Discovery of hypercompact epigenetic modulators for persistent CRISPR-mediated gene activation

Abstract Programmable epigenetic modulators provide a powerful toolkit for controlling gene expression in novel therapeutic applications, but recent discovery efforts have primarily selected for potency of effect rather than contextual robustness or durability thereof. Current CRISPR-based tools are further limited by large cargo sizes that impede clinical delivery and, in gene activation contexts, by brief activity windows that preclude transient, single-dose strategies such as lipid nanoparticle (LNP) delivery.

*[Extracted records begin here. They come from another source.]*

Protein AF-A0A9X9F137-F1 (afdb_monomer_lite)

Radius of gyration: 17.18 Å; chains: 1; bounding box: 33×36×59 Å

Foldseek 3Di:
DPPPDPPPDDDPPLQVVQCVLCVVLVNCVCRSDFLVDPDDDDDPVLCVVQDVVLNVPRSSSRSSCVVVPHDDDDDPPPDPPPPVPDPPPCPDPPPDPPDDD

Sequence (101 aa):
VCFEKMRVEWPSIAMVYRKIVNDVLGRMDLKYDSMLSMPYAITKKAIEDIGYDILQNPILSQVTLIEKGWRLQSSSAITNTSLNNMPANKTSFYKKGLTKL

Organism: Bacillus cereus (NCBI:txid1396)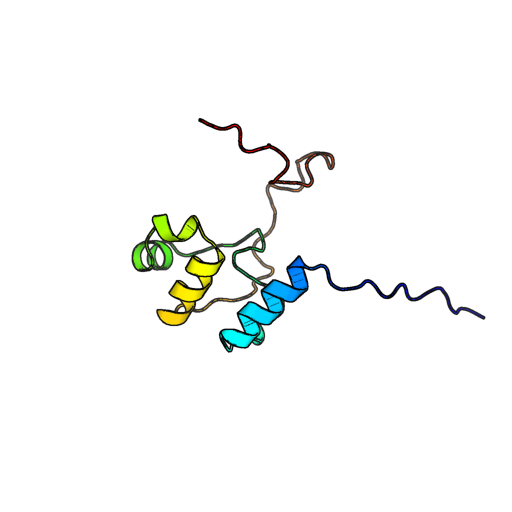

Secondary structure (DSSP, 8-state):
---------PPPHHHHHHHHHHHHTT-GGGTT--TTSSS----HHHHHHH-TGGGGSHHHHHHHHHHTT------TT---TTTTTS-TT---TT-S-----

pLDDT: mean 76.54, std 21.03, range [38.19, 97.75]

Structure (mmCIF, N/CA/C/O backbone):
data_AF-A0A9X9F137-F1
#
_entry.id   AF-A0A9X9F137-F1
#
loop_
_atom_site.group_PDB
_atom_site.id
_atom_site.type_symbol
_atom_site.label_atom_id
_atom_site.label_alt_id
_atom_site.label_comp_id
_atom_site.label_asym_id
_atom_site.label_entity_id
_atom_site.label_seq_id
_atom_site.pdbx_PDB_ins_code
_atom_site.Cartn_x
_atom_site.Cartn_y
_atom_site.Cartn_z
_atom_site.occupancy
_atom_site.B_iso_or_equiv
_atom_site.auth_seq_id
_atom_site.auth_comp_id
_atom_site.auth_asym_id
_atom_site.auth_atom_id
_atom_site.pdbx_PDB_model_num
ATOM 1 N N . VAL A 1 1 ? 21.777 17.465 -38.653 1.00 41.50 1 VAL A N 1
ATOM 2 C CA . VAL A 1 1 ? 21.772 16.097 -38.082 1.00 41.50 1 VAL A CA 1
ATOM 3 C C . VAL A 1 1 ? 21.459 16.220 -36.597 1.00 41.50 1 VAL A C 1
ATOM 5 O O . VAL A 1 1 ? 22.366 16.334 -35.788 1.00 41.50 1 VAL A O 1
ATOM 8 N N . CYS A 1 2 ? 20.176 16.315 -36.244 1.00 44.56 2 CYS A N 1
ATOM 9 C CA . CYS A 1 2 ? 19.727 16.467 -34.856 1.00 44.56 2 CYS A CA 1
ATOM 10 C C . CYS A 1 2 ? 19.474 15.085 -34.243 1.00 44.56 2 CYS A C 1
ATOM 12 O O . CYS A 1 2 ? 18.335 14.685 -34.042 1.00 44.56 2 CYS A O 1
ATOM 14 N N . PHE A 1 3 ? 20.548 14.342 -33.973 1.00 45.81 3 PHE A N 1
ATOM 15 C CA . PHE A 1 3 ? 20.518 13.244 -33.004 1.00 45.81 3 PHE A CA 1
ATOM 16 C C . PHE A 1 3 ? 20.961 13.812 -31.662 1.00 45.81 3 PHE A C 1
ATOM 18 O O . PHE A 1 3 ? 22.049 13.537 -31.158 1.00 45.81 3 PHE A O 1
ATOM 25 N N . GLU A 1 4 ? 20.131 14.691 -31.113 1.00 53.81 4 GLU A N 1
ATOM 26 C CA . GLU A 1 4 ? 20.349 15.278 -29.801 1.00 53.81 4 GLU A CA 1
ATOM 27 C C . GLU A 1 4 ? 20.030 14.211 -28.752 1.00 53.81 4 GLU A C 1
ATOM 29 O O . GLU A 1 4 ? 18.911 14.070 -28.276 1.00 53.81 4 GLU A O 1
ATOM 34 N N . LYS A 1 5 ? 21.034 13.358 -28.525 1.00 53.69 5 LYS A N 1
ATOM 35 C CA . LYS A 1 5 ? 21.295 12.540 -27.340 1.00 53.69 5 LYS A CA 1
ATOM 36 C C . LYS A 1 5 ? 20.044 12.267 -26.498 1.00 53.69 5 LYS A C 1
ATOM 38 O O . LYS A 1 5 ? 19.861 12.853 -25.432 1.00 53.69 5 LYS A O 1
ATOM 43 N N . MET A 1 6 ? 19.219 11.327 -26.956 1.00 54.22 6 MET A N 1
ATOM 44 C CA . MET A 1 6 ? 18.197 10.690 -26.131 1.00 54.22 6 MET A CA 1
ATOM 45 C C . MET A 1 6 ? 18.944 9.990 -24.989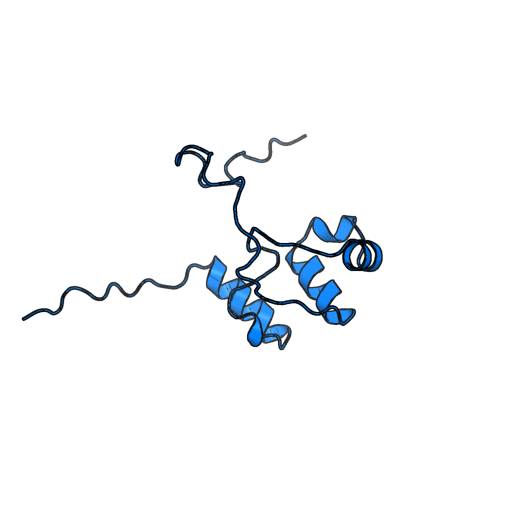 1.00 54.22 6 MET A C 1
ATOM 47 O O . MET A 1 6 ? 19.455 8.882 -25.144 1.00 54.22 6 MET A O 1
ATOM 51 N N . ARG A 1 7 ? 19.154 10.699 -23.873 1.00 59.34 7 ARG A N 1
ATOM 52 C CA . ARG A 1 7 ? 19.733 10.111 -22.669 1.00 59.34 7 ARG A CA 1
ATOM 53 C C . ARG A 1 7 ? 18.726 9.071 -22.209 1.00 59.34 7 ARG A C 1
ATOM 55 O O . ARG A 1 7 ? 17.667 9.423 -21.707 1.00 59.34 7 ARG A O 1
ATOM 62 N N . VAL A 1 8 ? 19.043 7.802 -22.450 1.00 64.38 8 VAL A N 1
ATOM 63 C CA . VAL A 1 8 ? 18.328 6.680 -21.851 1.00 64.38 8 VAL A CA 1
ATOM 64 C C . VAL A 1 8 ? 18.545 6.806 -20.347 1.00 64.38 8 VAL A C 1
ATOM 66 O O . VAL A 1 8 ? 19.589 6.422 -19.822 1.00 64.38 8 VAL A O 1
ATOM 69 N N . GLU A 1 9 ? 17.604 7.452 -19.664 1.00 74.19 9 GLU A N 1
ATOM 70 C CA . GLU A 1 9 ? 17.564 7.449 -18.210 1.00 74.19 9 GLU A CA 1
ATOM 71 C C . GLU A 1 9 ? 17.095 6.071 -17.767 1.00 74.19 9 GLU A C 1
ATOM 73 O O . GLU A 1 9 ? 15.948 5.670 -17.976 1.00 74.19 9 GLU A O 1
ATOM 78 N N . TRP A 1 10 ? 18.022 5.316 -17.188 1.00 81.94 10 TRP A N 1
ATOM 79 C CA . TRP A 1 10 ? 17.707 4.036 -16.581 1.00 81.94 10 TRP A CA 1
ATOM 80 C C . TRP A 1 10 ? 16.768 4.251 -15.392 1.00 81.94 10 TRP A C 1
ATOM 82 O O . TRP A 1 10 ? 16.976 5.186 -14.611 1.00 81.94 10 TRP A O 1
ATOM 92 N N . PRO A 1 11 ? 15.748 3.392 -15.217 1.00 84.38 11 PRO A N 1
ATOM 93 C CA . PRO A 1 11 ? 14.881 3.483 -14.058 1.00 84.38 11 PRO A CA 1
ATOM 94 C C . PRO A 1 11 ? 15.724 3.327 -12.795 1.00 84.38 11 PRO A C 1
ATOM 96 O O . PRO A 1 11 ? 16.581 2.445 -12.699 1.00 84.38 11 PRO A O 1
ATOM 99 N N . SER A 1 12 ? 15.471 4.183 -11.809 1.00 87.00 12 SER A N 1
ATOM 100 C CA . SER A 1 12 ? 16.127 4.035 -10.513 1.00 87.00 12 SER A CA 1
ATOM 101 C C . SER A 1 12 ? 15.773 2.682 -9.893 1.00 87.00 12 SER A C 1
ATOM 103 O O . SER A 1 12 ? 14.682 2.147 -10.117 1.00 87.00 12 SER A O 1
ATOM 105 N N . ILE A 1 13 ? 16.651 2.165 -9.029 1.00 87.69 13 ILE A N 1
ATOM 106 C CA . ILE A 1 13 ? 16.370 0.956 -8.239 1.00 87.69 13 ILE A CA 1
ATOM 107 C C . ILE A 1 13 ? 15.023 1.068 -7.506 1.00 87.69 13 ILE A C 1
ATOM 109 O O . ILE A 1 13 ? 14.298 0.084 -7.370 1.00 87.69 13 ILE A O 1
ATOM 113 N N . ALA A 1 14 ? 14.655 2.295 -7.111 1.00 85.38 14 ALA A N 1
ATOM 114 C CA . ALA A 1 14 ? 13.406 2.577 -6.435 1.00 85.38 14 ALA A CA 1
ATOM 115 C C . ALA A 1 14 ? 12.175 2.319 -7.311 1.00 85.38 14 ALA A C 1
ATOM 117 O O . ALA A 1 14 ? 11.187 1.754 -6.856 1.00 85.38 14 ALA A O 1
ATOM 118 N N . MET A 1 15 ? 12.243 2.703 -8.584 1.00 89.44 15 MET A N 1
ATOM 119 C CA . MET A 1 15 ? 11.171 2.442 -9.543 1.00 89.44 15 MET A CA 1
ATOM 120 C C . MET A 1 15 ? 11.050 0.951 -9.849 1.00 89.44 15 MET A C 1
ATOM 122 O O . MET A 1 15 ? 9.937 0.431 -9.930 1.00 89.44 15 MET A O 1
ATOM 126 N N . VAL A 1 16 ? 12.188 0.263 -9.992 1.00 91.69 16 VAL A N 1
ATOM 127 C CA . VAL A 1 16 ? 12.222 -1.166 -10.321 1.00 91.69 16 VAL A CA 1
ATOM 128 C C . VAL A 1 16 ? 11.564 -1.994 -9.219 1.00 91.69 16 VAL A C 1
ATOM 130 O O . VAL A 1 16 ? 10.656 -2.765 -9.525 1.00 91.69 16 VAL A O 1
ATOM 133 N N . TYR A 1 17 ? 11.935 -1.804 -7.945 1.00 90.62 17 TYR A N 1
ATOM 134 C CA . TYR A 1 17 ? 11.332 -2.603 -6.870 1.00 90.62 17 TYR A CA 1
ATOM 135 C C . TYR A 1 17 ? 9.828 -2.332 -6.726 1.00 90.62 17 TYR A C 1
ATOM 137 O O . TYR A 1 17 ? 9.069 -3.277 -6.539 1.00 90.62 17 TYR A O 1
ATOM 145 N N . ARG A 1 18 ? 9.369 -1.072 -6.847 1.00 91.88 18 ARG A N 1
ATOM 146 C CA . ARG A 1 18 ? 7.935 -0.733 -6.728 1.00 91.88 18 ARG A CA 1
ATOM 147 C C . ARG A 1 18 ? 7.120 -1.423 -7.808 1.00 91.88 18 ARG A C 1
ATOM 149 O O . ARG A 1 18 ? 6.081 -2.003 -7.513 1.00 91.88 18 ARG A O 1
ATOM 156 N N . LYS A 1 19 ? 7.631 -1.406 -9.042 1.00 92.81 19 LYS A N 1
ATOM 157 C CA . LYS A 1 19 ? 7.004 -2.103 -10.162 1.00 92.81 19 LYS A CA 1
ATOM 158 C C . LYS A 1 19 ? 6.908 -3.605 -9.891 1.00 92.81 19 LYS A C 1
ATOM 160 O O . LYS A 1 19 ? 5.841 -4.167 -10.083 1.00 92.81 19 LYS A O 1
ATOM 165 N N . ILE A 1 20 ? 7.993 -4.232 -9.429 1.00 94.19 20 ILE A N 1
ATOM 166 C CA . ILE A 1 20 ? 8.018 -5.674 -9.130 1.00 94.19 20 ILE A CA 1
ATOM 167 C C . ILE A 1 20 ? 7.024 -6.019 -8.016 1.00 94.19 20 ILE A C 1
ATOM 169 O O . ILE A 1 20 ? 6.266 -6.970 -8.158 1.00 94.19 20 ILE A O 1
ATOM 173 N N . VAL A 1 21 ? 6.979 -5.238 -6.933 1.00 93.56 21 VAL A N 1
ATOM 174 C CA . VAL A 1 21 ? 6.012 -5.446 -5.842 1.00 93.56 21 VAL A CA 1
ATOM 175 C C . VAL A 1 21 ? 4.578 -5.344 -6.362 1.00 93.56 21 VAL A C 1
ATOM 177 O O . VAL A 1 21 ? 3.762 -6.214 -6.079 1.00 93.56 21 VAL A O 1
ATOM 180 N N . ASN A 1 22 ? 4.271 -4.320 -7.161 1.00 93.94 22 ASN A N 1
ATOM 181 C CA . ASN A 1 22 ? 2.943 -4.153 -7.750 1.00 93.94 22 ASN A CA 1
ATOM 182 C C . ASN A 1 22 ? 2.577 -5.302 -8.701 1.00 93.94 22 ASN A C 1
ATOM 184 O O . ASN A 1 22 ? 1.426 -5.725 -8.716 1.00 93.94 22 ASN A O 1
ATOM 188 N N . ASP A 1 23 ? 3.539 -5.816 -9.466 1.00 95.25 23 ASP A N 1
ATOM 189 C CA . ASP A 1 23 ? 3.352 -6.952 -10.373 1.00 95.25 23 ASP A CA 1
ATOM 190 C C . ASP A 1 23 ? 3.044 -8.247 -9.602 1.00 95.25 23 ASP A C 1
ATOM 192 O O . ASP A 1 23 ? 2.029 -8.893 -9.849 1.00 95.25 23 ASP A O 1
ATOM 196 N N . VAL A 1 24 ? 3.838 -8.555 -8.568 1.00 95.12 24 VAL A N 1
ATOM 197 C CA . VAL A 1 24 ? 3.622 -9.714 -7.680 1.00 95.12 24 VAL A CA 1
ATOM 198 C C . VAL A 1 24 ? 2.265 -9.650 -6.973 1.00 95.12 24 VAL A C 1
ATOM 200 O O . VAL A 1 24 ? 1.624 -10.678 -6.776 1.00 95.12 24 VAL A O 1
ATOM 203 N N . LEU A 1 25 ? 1.797 -8.449 -6.623 1.00 93.56 25 LEU A N 1
ATOM 204 C CA . LEU A 1 25 ? 0.487 -8.235 -5.999 1.00 93.56 25 LEU A CA 1
ATOM 205 C C . LEU A 1 25 ? -0.678 -8.200 -7.004 1.00 93.56 25 LEU A C 1
ATOM 207 O O . LEU A 1 25 ? -1.813 -7.940 -6.607 1.00 93.56 25 LEU A O 1
ATOM 211 N N . GLY A 1 26 ? -0.426 -8.410 -8.301 1.00 94.75 26 GLY A N 1
ATOM 212 C CA . GLY A 1 26 ? -1.454 -8.348 -9.346 1.00 94.75 26 GLY A CA 1
ATOM 213 C C . GLY A 1 26 ? -2.037 -6.944 -9.556 1.00 94.75 26 GLY A C 1
ATOM 214 O O . GLY A 1 26 ? -3.140 -6.793 -10.077 1.00 94.75 26 GLY A O 1
ATOM 215 N N . ARG A 1 27 ? -1.310 -5.900 -9.145 1.00 93.38 27 ARG A N 1
ATOM 216 C CA . ARG A 1 27 ? -1.709 -4.484 -9.171 1.00 93.38 27 ARG A CA 1
ATOM 217 C C . ARG A 1 27 ? -0.872 -3.663 -10.148 1.00 93.38 27 ARG A C 1
ATOM 219 O O . ARG A 1 27 ? -0.411 -2.565 -9.836 1.00 93.38 27 ARG A O 1
ATOM 226 N N . MET A 1 28 ? -0.693 -4.172 -11.368 1.00 92.50 28 MET A N 1
ATOM 227 C CA . MET A 1 28 ? 0.007 -3.448 -12.442 1.00 92.50 28 MET A CA 1
ATOM 228 C C . MET A 1 28 ? -0.632 -2.088 -12.781 1.00 92.50 28 MET A C 1
ATOM 230 O O . MET A 1 28 ? 0.047 -1.207 -13.313 1.00 92.50 28 MET A O 1
ATOM 234 N N . ASP A 1 29 ? -1.908 -1.882 -12.436 1.00 92.56 29 ASP A N 1
ATOM 235 C CA . ASP A 1 29 ? -2.605 -0.597 -12.559 1.00 92.56 29 ASP A CA 1
ATOM 236 C C . ASP A 1 29 ? -1.939 0.526 -11.747 1.00 92.56 29 ASP A C 1
ATOM 238 O O . ASP A 1 29 ? -1.994 1.688 -12.152 1.00 92.56 29 ASP A O 1
ATOM 242 N N . LEU A 1 30 ? -1.251 0.182 -10.651 1.00 90.19 30 LEU A N 1
ATOM 243 C CA . LEU A 1 30 ? -0.495 1.124 -9.824 1.00 90.19 30 LEU A CA 1
ATOM 244 C C . LEU A 1 30 ? 0.833 1.562 -10.463 1.00 90.19 30 LEU A C 1
ATOM 246 O O . LEU A 1 30 ? 1.443 2.516 -9.993 1.00 90.19 30 LEU A O 1
ATOM 250 N N . LYS A 1 31 ? 1.303 0.916 -11.540 1.00 90.12 31 LYS A N 1
ATOM 251 C CA . LYS A 1 31 ? 2.581 1.233 -12.208 1.00 90.12 31 LYS A CA 1
ATOM 252 C C . LYS A 1 31 ? 3.750 1.290 -11.205 1.00 90.12 31 LYS A C 1
ATOM 254 O O . LYS A 1 31 ? 4.143 0.259 -10.665 1.00 90.12 31 LYS A O 1
ATOM 259 N N . TYR A 1 32 ? 4.308 2.478 -10.961 1.00 88.56 32 TYR A N 1
ATOM 260 C CA . TYR A 1 32 ? 5.401 2.726 -10.011 1.00 88.56 32 TYR A CA 1
ATOM 261 C C . TYR A 1 32 ? 4.918 3.317 -8.681 1.00 88.56 32 TYR A C 1
ATOM 263 O O . TYR A 1 32 ? 5.737 3.542 -7.787 1.00 88.56 32 TYR A O 1
ATOM 271 N N . ASP A 1 33 ? 3.620 3.594 -8.556 1.00 87.88 33 ASP A N 1
ATOM 272 C CA . ASP A 1 33 ? 3.035 4.151 -7.347 1.00 87.88 33 ASP A CA 1
ATOM 273 C C . ASP A 1 33 ? 2.977 3.089 -6.257 1.00 87.88 33 ASP A C 1
ATOM 275 O O . ASP A 1 33 ? 2.777 1.899 -6.493 1.00 87.88 33 ASP A O 1
ATOM 279 N N . SER A 1 34 ? 3.226 3.531 -5.037 1.00 88.50 34 SER A N 1
ATOM 280 C CA . SER A 1 34 ? 3.370 2.677 -3.865 1.00 88.50 34 SER A CA 1
ATOM 281 C C . SER A 1 34 ? 3.168 3.541 -2.631 1.00 88.50 34 SER A C 1
ATOM 283 O O . SER A 1 34 ? 3.357 4.754 -2.701 1.00 88.50 34 SER A O 1
ATOM 285 N N . MET A 1 35 ? 2.883 2.932 -1.483 1.00 88.62 35 MET A N 1
ATOM 286 C CA . MET A 1 35 ? 2.917 3.638 -0.197 1.00 88.62 35 MET A CA 1
ATOM 287 C C . MET A 1 35 ? 4.299 4.218 0.151 1.00 88.62 35 MET A C 1
ATOM 289 O O . MET A 1 35 ? 4.405 5.092 1.001 1.00 88.62 35 MET A O 1
ATOM 293 N N . LEU A 1 36 ? 5.367 3.791 -0.534 1.00 84.94 36 LEU A N 1
ATOM 294 C CA . LEU A 1 36 ? 6.690 4.430 -0.466 1.00 84.94 36 LEU A CA 1
ATOM 295 C C . LEU A 1 36 ? 6.804 5.720 -1.296 1.00 84.94 36 LEU A C 1
ATOM 297 O O . LEU A 1 36 ? 7.847 6.378 -1.275 1.00 84.94 36 LEU A O 1
ATOM 301 N N . SER A 1 37 ? 5.773 6.066 -2.063 1.00 79.56 37 SER A N 1
ATOM 302 C CA . SER A 1 37 ? 5.707 7.288 -2.861 1.00 79.56 37 SER A CA 1
ATOM 303 C C . SER A 1 37 ? 4.923 8.335 -2.078 1.00 79.56 37 SER A C 1
ATOM 305 O O . SER A 1 37 ? 3.718 8.209 -1.895 1.00 79.56 37 SER A O 1
ATOM 307 N N . MET A 1 38 ? 5.619 9.355 -1.578 1.00 74.50 38 MET A N 1
ATOM 308 C CA . MET A 1 38 ? 4.986 10.500 -0.921 1.00 74.50 38 MET A CA 1
ATOM 309 C C . MET A 1 38 ? 4.668 11.608 -1.935 1.00 74.50 38 MET A C 1
ATOM 311 O O . MET A 1 38 ? 5.470 11.838 -2.844 1.00 74.50 38 MET A O 1
ATOM 315 N N . PRO A 1 39 ? 3.553 12.338 -1.748 1.00 79.12 39 PRO A N 1
ATOM 316 C CA . PRO A 1 39 ? 2.575 12.201 -0.664 1.00 79.12 39 PRO A CA 1
ATOM 317 C C . PRO A 1 39 ? 1.579 11.051 -0.911 1.00 79.12 39 PRO A C 1
ATOM 319 O O . PRO A 1 39 ? 1.269 10.722 -2.052 1.00 79.12 39 PRO A O 1
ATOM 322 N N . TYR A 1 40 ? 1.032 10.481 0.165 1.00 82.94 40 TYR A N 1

To address these limitations, we perform high-throughput screening to discover novel classes of transcriptional modulators derived from thousands of human, viral, and archaeal proteomes. We identify high-potency activators capable of mitotically stable gene activation in a multitude of cellular contexts and leverage machine learning models to rationally engineer variants with improved activities. In liver and T-cells, novel hypercompact activators (64 to 98 amino acids) derived from vIRF2 core domain (vCD) achieve superior potency and durable activation lasting weeks beyond the current large activators (∼five-fold larger). In a humanized mouse model, we target a human hypercholesterolemia susceptibility gene and achieve activation persisting five weeks after a single dose by LNP delivery. Our discovery pipeline provides a predictive rubric for the development of contextually robust, potent, and persistent activators of compact size, broadly advancing the therapeutic potential of epigenetic gene activation.